"I never did give anybody hell. I just told the truth and they thought it was hell." Harry S. Truman
Sunday, February 28, 2010
Sen. Alexander: Using Reconciliation To Pass Health Care Reform Would ‘End The Senate’
By M.C.L comment: I'm convinced that Republicans think everybody in America are just a mouth breathing knuckle dragging Fox News viewer who will believe any lie they tell us.
Today, Sen. Lamar Alexander (R-TN) appeared on ABC’s This Week to discuss last week’s bipartisan health care reform summit. During the summit, Alexander urged the President and Congressional Democrats to “renounce” the idea of using budget reconciliation to pass health care reform. Alexender went even further today, saying that the use of reconciliation would be “the end of the Senate“:
The reconciliation procedure is a little-used legislative procedure — 19 times, it’s been used. It’s for the purpose of taxing, spending, and reducing deficits. But the difference here is, that there’s never been anything of this size and magnitude and complexity run through the Senate in this way. There are a lot of technical problems with it, which we could discuss. It would turn the Senate, it would really be the end of the Senate as a protector of minority rights, the place where you have to get consensus, instead of just a partisan majority.
Watch it:
If using reconciliation were really “the end of the Senate,” the Senate would have died a long time ago, and Lamar Alexander would have been complicit in its death.

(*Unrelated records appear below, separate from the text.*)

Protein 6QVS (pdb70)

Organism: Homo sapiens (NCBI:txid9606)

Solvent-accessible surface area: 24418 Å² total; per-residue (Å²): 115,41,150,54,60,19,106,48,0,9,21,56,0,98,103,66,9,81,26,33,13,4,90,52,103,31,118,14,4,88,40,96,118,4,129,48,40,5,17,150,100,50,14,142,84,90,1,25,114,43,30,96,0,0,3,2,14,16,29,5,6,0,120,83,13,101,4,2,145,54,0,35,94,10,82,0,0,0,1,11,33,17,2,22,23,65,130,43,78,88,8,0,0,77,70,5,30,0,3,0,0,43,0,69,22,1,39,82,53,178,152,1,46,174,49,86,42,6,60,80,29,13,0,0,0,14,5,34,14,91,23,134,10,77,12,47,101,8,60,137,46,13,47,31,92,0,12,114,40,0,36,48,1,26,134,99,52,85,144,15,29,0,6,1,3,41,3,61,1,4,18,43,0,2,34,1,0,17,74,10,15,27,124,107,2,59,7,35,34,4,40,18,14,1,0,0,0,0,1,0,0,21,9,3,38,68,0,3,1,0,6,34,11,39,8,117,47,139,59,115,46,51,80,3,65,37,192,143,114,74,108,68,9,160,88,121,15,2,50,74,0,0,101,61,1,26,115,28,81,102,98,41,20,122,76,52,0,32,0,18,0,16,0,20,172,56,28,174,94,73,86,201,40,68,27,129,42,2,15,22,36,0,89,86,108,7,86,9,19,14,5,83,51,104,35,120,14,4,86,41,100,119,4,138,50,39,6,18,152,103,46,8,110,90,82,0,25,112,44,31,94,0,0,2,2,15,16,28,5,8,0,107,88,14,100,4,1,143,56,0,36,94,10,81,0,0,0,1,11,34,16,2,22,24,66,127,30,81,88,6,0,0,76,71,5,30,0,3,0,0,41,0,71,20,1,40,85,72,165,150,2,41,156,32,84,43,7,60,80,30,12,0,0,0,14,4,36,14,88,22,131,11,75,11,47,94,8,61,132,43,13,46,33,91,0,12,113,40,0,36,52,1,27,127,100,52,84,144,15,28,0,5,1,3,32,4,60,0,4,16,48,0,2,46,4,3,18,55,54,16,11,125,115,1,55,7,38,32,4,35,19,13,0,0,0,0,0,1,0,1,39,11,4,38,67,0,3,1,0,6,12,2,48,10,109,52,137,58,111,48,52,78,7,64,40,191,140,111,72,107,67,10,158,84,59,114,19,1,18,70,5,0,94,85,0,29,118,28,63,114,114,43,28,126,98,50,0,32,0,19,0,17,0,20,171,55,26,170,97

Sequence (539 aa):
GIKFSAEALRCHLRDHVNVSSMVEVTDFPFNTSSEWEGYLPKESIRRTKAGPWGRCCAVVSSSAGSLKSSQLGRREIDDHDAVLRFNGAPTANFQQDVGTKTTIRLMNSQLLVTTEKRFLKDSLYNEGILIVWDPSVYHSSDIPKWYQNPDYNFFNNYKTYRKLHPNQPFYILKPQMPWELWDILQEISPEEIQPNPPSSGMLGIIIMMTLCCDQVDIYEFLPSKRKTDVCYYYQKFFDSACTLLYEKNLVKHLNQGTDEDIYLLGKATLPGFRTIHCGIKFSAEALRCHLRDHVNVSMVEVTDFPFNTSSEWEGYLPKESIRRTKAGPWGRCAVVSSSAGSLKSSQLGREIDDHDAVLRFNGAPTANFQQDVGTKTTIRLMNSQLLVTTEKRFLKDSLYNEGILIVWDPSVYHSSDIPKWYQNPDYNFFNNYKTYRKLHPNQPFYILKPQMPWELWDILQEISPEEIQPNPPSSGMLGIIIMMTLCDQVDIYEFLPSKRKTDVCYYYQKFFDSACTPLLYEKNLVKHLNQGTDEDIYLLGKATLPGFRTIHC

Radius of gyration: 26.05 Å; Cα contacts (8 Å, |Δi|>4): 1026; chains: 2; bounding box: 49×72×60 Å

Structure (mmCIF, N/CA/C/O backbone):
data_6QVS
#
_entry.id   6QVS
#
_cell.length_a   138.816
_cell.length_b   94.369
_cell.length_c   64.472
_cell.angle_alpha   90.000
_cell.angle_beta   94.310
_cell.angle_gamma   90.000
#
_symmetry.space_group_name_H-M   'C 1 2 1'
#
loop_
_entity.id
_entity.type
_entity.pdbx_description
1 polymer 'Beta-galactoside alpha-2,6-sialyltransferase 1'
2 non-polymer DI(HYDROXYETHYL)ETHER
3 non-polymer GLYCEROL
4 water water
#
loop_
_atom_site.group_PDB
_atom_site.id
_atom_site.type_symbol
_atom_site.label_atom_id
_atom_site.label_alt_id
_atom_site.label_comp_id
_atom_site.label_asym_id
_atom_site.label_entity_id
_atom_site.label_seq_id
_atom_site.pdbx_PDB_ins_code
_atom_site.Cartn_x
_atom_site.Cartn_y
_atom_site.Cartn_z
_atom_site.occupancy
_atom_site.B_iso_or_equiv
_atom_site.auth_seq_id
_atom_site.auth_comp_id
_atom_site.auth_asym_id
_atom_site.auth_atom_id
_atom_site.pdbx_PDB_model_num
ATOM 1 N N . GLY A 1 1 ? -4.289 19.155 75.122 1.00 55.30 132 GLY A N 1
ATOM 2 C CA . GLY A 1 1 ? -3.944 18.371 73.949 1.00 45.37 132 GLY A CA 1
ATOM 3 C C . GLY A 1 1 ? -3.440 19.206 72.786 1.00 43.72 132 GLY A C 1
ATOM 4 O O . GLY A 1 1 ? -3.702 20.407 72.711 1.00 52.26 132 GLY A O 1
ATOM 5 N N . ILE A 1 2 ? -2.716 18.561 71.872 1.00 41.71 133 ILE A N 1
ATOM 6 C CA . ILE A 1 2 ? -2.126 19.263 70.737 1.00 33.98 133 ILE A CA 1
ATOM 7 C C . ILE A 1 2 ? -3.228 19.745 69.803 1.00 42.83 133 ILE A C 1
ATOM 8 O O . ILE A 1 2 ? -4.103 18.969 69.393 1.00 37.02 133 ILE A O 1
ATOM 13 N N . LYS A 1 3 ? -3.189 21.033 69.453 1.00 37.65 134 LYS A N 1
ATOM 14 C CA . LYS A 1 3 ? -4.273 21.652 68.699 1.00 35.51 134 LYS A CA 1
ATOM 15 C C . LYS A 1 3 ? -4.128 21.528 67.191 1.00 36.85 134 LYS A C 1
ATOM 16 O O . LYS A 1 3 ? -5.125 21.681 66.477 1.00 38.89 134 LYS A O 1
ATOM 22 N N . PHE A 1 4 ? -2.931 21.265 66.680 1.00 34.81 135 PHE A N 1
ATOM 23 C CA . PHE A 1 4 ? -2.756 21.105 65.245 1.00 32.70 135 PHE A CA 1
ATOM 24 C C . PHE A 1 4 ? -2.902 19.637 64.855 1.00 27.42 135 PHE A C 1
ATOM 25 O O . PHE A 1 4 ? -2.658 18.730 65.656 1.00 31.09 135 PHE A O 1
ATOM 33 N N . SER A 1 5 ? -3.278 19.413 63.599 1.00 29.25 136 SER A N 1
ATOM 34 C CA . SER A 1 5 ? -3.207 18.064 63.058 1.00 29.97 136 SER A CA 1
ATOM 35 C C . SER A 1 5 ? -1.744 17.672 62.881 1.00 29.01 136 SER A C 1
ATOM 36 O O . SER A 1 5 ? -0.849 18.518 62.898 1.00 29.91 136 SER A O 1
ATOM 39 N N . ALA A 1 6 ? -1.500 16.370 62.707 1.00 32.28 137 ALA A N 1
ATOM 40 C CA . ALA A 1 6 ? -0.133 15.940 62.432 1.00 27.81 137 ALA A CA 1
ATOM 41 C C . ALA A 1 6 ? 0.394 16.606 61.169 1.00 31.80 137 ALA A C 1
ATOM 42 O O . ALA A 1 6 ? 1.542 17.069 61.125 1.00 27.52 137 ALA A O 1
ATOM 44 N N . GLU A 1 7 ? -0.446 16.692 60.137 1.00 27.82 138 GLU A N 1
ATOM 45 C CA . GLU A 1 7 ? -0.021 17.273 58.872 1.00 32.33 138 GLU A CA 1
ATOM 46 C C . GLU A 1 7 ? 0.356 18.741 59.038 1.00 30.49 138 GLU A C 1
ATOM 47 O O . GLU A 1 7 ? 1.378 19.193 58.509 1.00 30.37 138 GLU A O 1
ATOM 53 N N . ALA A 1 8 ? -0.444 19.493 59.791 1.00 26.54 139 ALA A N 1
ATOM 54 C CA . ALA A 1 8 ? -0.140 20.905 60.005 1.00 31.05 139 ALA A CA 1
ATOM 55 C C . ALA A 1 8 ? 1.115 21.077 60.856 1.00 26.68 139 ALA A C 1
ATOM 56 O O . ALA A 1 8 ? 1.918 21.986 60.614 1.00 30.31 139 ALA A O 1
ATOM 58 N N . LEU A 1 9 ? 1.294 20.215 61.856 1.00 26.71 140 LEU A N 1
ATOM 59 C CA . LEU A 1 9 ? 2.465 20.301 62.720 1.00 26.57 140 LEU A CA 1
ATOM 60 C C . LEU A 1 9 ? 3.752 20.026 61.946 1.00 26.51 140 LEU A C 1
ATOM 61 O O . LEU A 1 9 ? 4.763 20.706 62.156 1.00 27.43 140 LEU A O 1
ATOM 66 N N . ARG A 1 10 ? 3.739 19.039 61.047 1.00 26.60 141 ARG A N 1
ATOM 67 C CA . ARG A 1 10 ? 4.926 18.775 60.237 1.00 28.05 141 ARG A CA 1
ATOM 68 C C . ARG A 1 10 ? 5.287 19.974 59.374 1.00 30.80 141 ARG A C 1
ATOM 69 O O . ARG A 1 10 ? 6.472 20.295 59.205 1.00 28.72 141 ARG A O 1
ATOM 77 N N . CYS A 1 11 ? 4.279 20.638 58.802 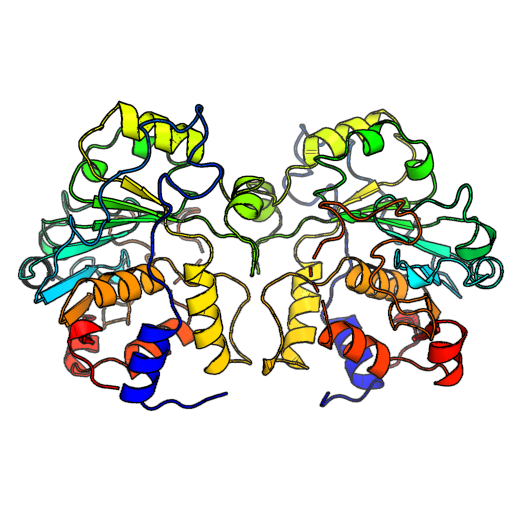1.00 28.82 142 CYS A N 1
ATOM 78 C CA . CYS A 1 11 ? 4.531 21.839 58.015 1.00 30.28 142 CYS A CA 1
ATOM 79 C C . CYS A 1 11 ? 5.114 22.945 58.880 1.00 27.72 142 CYS A C 1
ATOM 80 O O . CYS A 1 11 ? 6.023 23.667 58.453 1.00 32.53 142 CYS A O 1
ATOM 83 N N . HIS A 1 12 ? 4.591 23.095 60.097 1.00 29.62 143 HIS A N 1
ATOM 84 C CA . HIS A 1 12 ? 5.094 24.096 61.028 1.00 31.30 143 HIS A CA 1
ATOM 85 C C . HIS A 1 12 ? 6.547 23.815 61.402 1.00 31.53 143 HIS A C 1
ATOM 86 O O . HIS A 1 12 ? 7.378 24.730 61.456 1.00 31.34 143 HIS A O 1
ATOM 93 N N . LEU A 1 13 ? 6.875 22.548 61.647 1.00 25.23 144 LEU A N 1
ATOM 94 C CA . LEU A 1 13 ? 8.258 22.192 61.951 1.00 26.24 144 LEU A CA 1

Reconciliation has been used to pass at least 19 bills, including major pieces of health care reform legislation like the Children’s Health Insurance Program and the Medicare Advantage Program. Fourteen of the times reconciliation was employed it was used to advance Republican interests.
Furthermore, Alexander himself has personally voted for reconciliation at least four times, as Igor Volsky pointed out:
– 2003 Bush Tax Cuts: The Congressional Budget office, Bush’s tax cuts for the rich increased budget deficits by $60 billion in 2003 and by $340 billion by 2008. The bill had a cost of about a trillion dollars. [Alexander voted yes.]
– 2005 Deficit Reduction Act of 2005: The bill cut approximately $4.8 billion over five years and $26.1 billion over the next ten years from Medicaid spending. [Alexander voted yes.]
– 2005 Tax Increase Prevention and Reconciliation Act of 2005: The bill extended tax cuts on capital gains and dividends and the alternative minimum tax. [Alexander voted yes.]
– 2007 College Cost Reduction and Access Act: The bill forgave all remaining student loan debt after 10 years of public service. [Alexander voted yes]
In the end, Alexander’s mere presence on television this morning seems to indicate that using reconciliation does not, in fact, end the Senate.